◆ Material for this exercise
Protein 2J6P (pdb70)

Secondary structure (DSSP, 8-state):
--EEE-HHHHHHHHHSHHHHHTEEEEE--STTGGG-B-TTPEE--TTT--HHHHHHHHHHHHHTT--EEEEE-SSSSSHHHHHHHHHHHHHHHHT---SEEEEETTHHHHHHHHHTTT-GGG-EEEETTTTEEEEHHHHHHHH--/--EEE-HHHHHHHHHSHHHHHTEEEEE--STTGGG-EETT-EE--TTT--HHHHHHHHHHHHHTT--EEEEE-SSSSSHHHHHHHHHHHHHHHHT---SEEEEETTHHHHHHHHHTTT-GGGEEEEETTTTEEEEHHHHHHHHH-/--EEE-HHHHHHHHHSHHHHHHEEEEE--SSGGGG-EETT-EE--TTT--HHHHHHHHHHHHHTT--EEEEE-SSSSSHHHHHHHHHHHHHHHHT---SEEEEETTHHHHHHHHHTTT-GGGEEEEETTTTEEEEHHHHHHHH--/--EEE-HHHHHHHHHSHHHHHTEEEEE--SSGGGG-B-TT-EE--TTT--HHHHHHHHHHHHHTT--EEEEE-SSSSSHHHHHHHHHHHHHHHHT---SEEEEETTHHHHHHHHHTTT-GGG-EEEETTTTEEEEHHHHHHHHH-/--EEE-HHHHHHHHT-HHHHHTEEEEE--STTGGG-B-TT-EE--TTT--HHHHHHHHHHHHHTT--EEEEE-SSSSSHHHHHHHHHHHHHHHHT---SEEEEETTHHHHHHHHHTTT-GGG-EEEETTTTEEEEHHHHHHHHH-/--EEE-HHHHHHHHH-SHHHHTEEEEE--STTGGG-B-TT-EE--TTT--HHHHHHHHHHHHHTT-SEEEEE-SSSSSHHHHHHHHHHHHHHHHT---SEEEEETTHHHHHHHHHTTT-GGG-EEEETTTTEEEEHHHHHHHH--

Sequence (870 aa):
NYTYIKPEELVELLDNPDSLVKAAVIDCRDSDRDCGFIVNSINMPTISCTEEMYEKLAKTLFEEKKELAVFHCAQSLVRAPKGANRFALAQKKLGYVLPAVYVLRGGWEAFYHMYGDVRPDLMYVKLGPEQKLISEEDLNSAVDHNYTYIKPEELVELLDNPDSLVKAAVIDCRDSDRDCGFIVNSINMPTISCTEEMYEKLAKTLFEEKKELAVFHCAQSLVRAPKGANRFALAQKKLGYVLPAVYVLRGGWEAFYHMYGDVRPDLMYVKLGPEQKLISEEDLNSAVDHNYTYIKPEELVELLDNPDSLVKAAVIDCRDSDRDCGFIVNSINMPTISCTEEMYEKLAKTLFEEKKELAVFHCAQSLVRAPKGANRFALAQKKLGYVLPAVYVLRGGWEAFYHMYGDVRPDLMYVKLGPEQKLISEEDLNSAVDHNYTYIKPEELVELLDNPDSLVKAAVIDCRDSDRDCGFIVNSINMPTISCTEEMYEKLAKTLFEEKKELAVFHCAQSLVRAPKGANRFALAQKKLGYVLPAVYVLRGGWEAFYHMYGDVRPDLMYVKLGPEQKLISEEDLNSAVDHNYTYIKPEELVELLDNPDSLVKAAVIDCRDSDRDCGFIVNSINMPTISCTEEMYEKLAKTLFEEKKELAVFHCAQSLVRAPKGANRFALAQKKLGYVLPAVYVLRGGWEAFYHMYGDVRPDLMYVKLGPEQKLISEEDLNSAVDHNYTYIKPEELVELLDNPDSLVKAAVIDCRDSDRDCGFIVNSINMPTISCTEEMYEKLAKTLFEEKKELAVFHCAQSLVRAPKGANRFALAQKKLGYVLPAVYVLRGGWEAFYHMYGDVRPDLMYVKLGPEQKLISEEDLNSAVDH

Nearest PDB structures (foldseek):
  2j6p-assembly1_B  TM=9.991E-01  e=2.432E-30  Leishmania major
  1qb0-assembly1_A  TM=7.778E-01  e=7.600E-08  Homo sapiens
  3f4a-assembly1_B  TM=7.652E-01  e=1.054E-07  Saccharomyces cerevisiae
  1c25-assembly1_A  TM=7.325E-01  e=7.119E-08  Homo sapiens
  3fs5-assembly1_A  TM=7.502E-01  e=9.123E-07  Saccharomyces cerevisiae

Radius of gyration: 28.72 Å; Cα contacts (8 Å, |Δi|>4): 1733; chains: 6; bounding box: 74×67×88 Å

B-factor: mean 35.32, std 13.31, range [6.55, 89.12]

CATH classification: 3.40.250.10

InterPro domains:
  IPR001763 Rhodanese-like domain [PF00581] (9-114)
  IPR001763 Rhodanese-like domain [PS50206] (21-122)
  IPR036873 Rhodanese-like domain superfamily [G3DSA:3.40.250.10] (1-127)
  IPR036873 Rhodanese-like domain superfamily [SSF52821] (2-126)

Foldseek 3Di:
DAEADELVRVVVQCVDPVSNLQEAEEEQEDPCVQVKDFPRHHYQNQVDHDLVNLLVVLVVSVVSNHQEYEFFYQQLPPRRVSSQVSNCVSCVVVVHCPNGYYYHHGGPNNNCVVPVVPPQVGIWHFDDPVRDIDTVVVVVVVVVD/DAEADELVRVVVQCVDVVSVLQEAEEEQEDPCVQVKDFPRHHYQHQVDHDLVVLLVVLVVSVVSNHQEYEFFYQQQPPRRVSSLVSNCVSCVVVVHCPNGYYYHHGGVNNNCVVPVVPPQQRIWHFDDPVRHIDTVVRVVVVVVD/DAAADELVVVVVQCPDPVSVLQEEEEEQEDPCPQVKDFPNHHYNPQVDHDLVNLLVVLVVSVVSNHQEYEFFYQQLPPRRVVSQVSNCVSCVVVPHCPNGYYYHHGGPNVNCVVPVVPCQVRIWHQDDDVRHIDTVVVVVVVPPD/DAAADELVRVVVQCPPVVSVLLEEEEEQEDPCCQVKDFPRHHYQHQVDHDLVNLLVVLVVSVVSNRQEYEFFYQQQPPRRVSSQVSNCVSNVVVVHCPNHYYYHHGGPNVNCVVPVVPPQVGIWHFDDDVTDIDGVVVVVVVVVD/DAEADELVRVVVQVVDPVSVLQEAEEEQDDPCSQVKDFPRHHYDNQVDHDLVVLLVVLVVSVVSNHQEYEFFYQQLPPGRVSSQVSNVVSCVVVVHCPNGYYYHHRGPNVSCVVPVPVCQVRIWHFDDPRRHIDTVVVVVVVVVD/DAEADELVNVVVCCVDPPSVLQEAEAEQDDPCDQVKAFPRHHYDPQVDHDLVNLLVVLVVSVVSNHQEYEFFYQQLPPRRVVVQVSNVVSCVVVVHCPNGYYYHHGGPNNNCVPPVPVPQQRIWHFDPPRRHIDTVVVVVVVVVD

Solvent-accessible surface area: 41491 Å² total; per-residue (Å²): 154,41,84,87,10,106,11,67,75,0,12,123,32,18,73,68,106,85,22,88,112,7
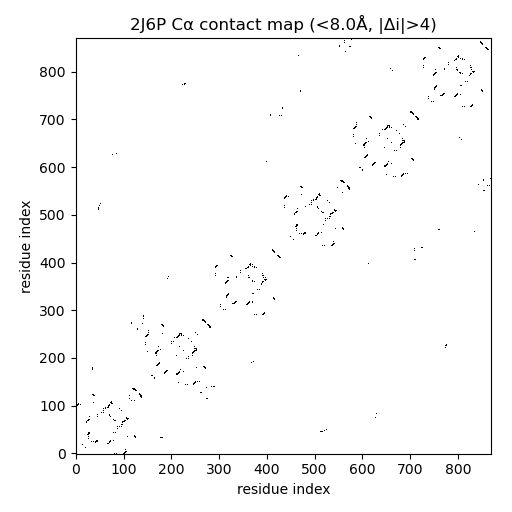0,8,7,8,0,0,0,1,37,64,30,58,74,34,0,11,7,54,133,27,57,57,15,28,4,52,6,4,9,113,58,44,3,22,76,15,0,102,61,1,86,103,88,164,33,76,35,0,0,0,0,2,12,70,2,80,69,49,0,2,34,0,0,7,58,0,19,26,7,8,157,129,74,68,46,127,89,0,40,13,54,0,0,102,22,0,9,31,39,0,40,117,86,31,2,59,99,61,25,47,20,0,42,24,53,14,8,108,129,52,140,82,31,8,12,81,77,3,30,65,20,56,100,195,136,46,84,84,10,114,10,75,72,0,11,121,24,20,75,72,103,75,18,82,102,68,7,6,8,0,4,0,2,28,62,23,100,65,30,0,22,6,55,132,29,61,55,13,26,10,48,5,0,10,104,65,44,4,29,80,15,0,102,61,1,87,102,96,172,31,76,32,0,0,0,0,3,15,70,2,80,65,48,0,2,44,0,0,8,49,0,16,20,7,9,150,128,74,66,42,132,84,0,37,15,55,0,0,94,25,0,15,35,39,0,43,122,82,32,2,60,100,61,23,48,20,0,44,24,67,12,8,100,133,48,152,102,31,7,12,85,77,3,25,49,10,61,124,166,136,44,85,79,10,108,11,81,72,0,13,128,26,16,79,50,112,73,20,68,106,76,9,6,8,0,0,0,2,45,65,36,27,67,33,0,4,6,45,115,15,61,58,17,31,8,127,69,16,71,120,104,92,4,33,122,15,0,101,57,0,90,101,87,160,30,69,35,0,0,0,0,3,13,70,2,82,68,53,0,2,39,0,0,5,68,0,16,20,8,7,138,128,76,67,45,132,87,0,35,15,51,0,0,101,25,0,15,37,35,0,43,121,84,28,2,70,92,59,26,45,19,0,44,24,70,17,19,107,122,95,134,103,30,6,12,86,74,1,26,71,30,56,115,229,132,43,87,86,12,110,10,80,73,0,12,130,30,22,75,67,97,103,23,78,99,87,8,8,11,0,0,0,2,40,62,26,32,77,32,0,8,6,50,127,15,61,58,17,31,9,126,72,18,68,111,143,97,4,28,153,12,0,98,52,0,84,103,94,166,32,75,31,0,0,0,0,2,13,70,2,82,68,52,0,2,57,0,0,6,65,0,14,20,5,7,149,129,76,66,47,128,92,0,37,13,55,0,1,102,25,0,14,36,35,0,43,115,84,33,1,63,103,57,18,50,19,0,37,25,100,13,16,92,160,59,151,88,30,7,11,86,74,3,30,53,13,52,125,176,117,17,81,63,12,108,11,73,83,0,16,137,26,23,79,55,94,99,25,85,106,85,11,6,11,0,0,0,2,40,61,35,32,76,35,3,8,8,54,132,20,59,62,14,26,10,47,4,0,7,102,69,46,2,23,87,15,0,107,58,2,96,98,94,156,29,67,33,0,0,0,0,2,31,82,2,85,98,48,0,13,89,0,0,21,62,0,14,118,5,12,180,127,70,67,42,132,77,0,35,14,56,0,0,86,26,0,15,60,34,0,70,161,84,34,8,80,112,55,26,45,24,0,50,24,68,16,9,105,133,50,146,98,27,7,24,79,76,4,26,45,18,58,124,186,118,21,83,56,11,118,9,68,78,0,15,129,30,14,73,60,113,84,19,82,112,76,8,5,8,0,4,0,2,32,64,34,97,71,35,2,20,9,58,130,26,61,57,15,29,6,46,6,4,8,100,56,33,2,25,91,15,0,116,56,1,103,89,99,168,32,69,35,0,0,0,0,2,16,80,3,86,81,52,0,14,82,0,0,20,53,0,18,119,6,10,169,132,67,64,43,133,81,0,35,14,55,0,0,80,30,0,13,44,34,0,57,167,81,26,8,74,112,49,26,47,22,0,43,25,57,13,2,94,126,50,116,83,31,7,23,80,71,4,36,65,22,57,104,215

Structure (mmCIF, N/CA/C/O backbone):
data_2J6P
#
_entry.id   2J6P
#
_cell.length_a   111.824
_cell.length_b   111.824
_cell.length_c   177.384
_cell.angle_alpha   90.00
_cell.angle_beta   90.00
_cell.angle_gamma   120.00
#
_symmetry.space_group_name_H-M   'P 32 2 1'
#
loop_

◆ Instructions to follow
Select all lines in the listing that include the word "Saccharomyces".

◆ Response to this task
  3f4a-assembly1_B  TM=7.652E-01  e=1.054E-07  Saccharomyces cerevisiae
  3fs5-assembly1_A  TM=7.502E-01  e=9.123E-07  Saccharomyces cerevisiae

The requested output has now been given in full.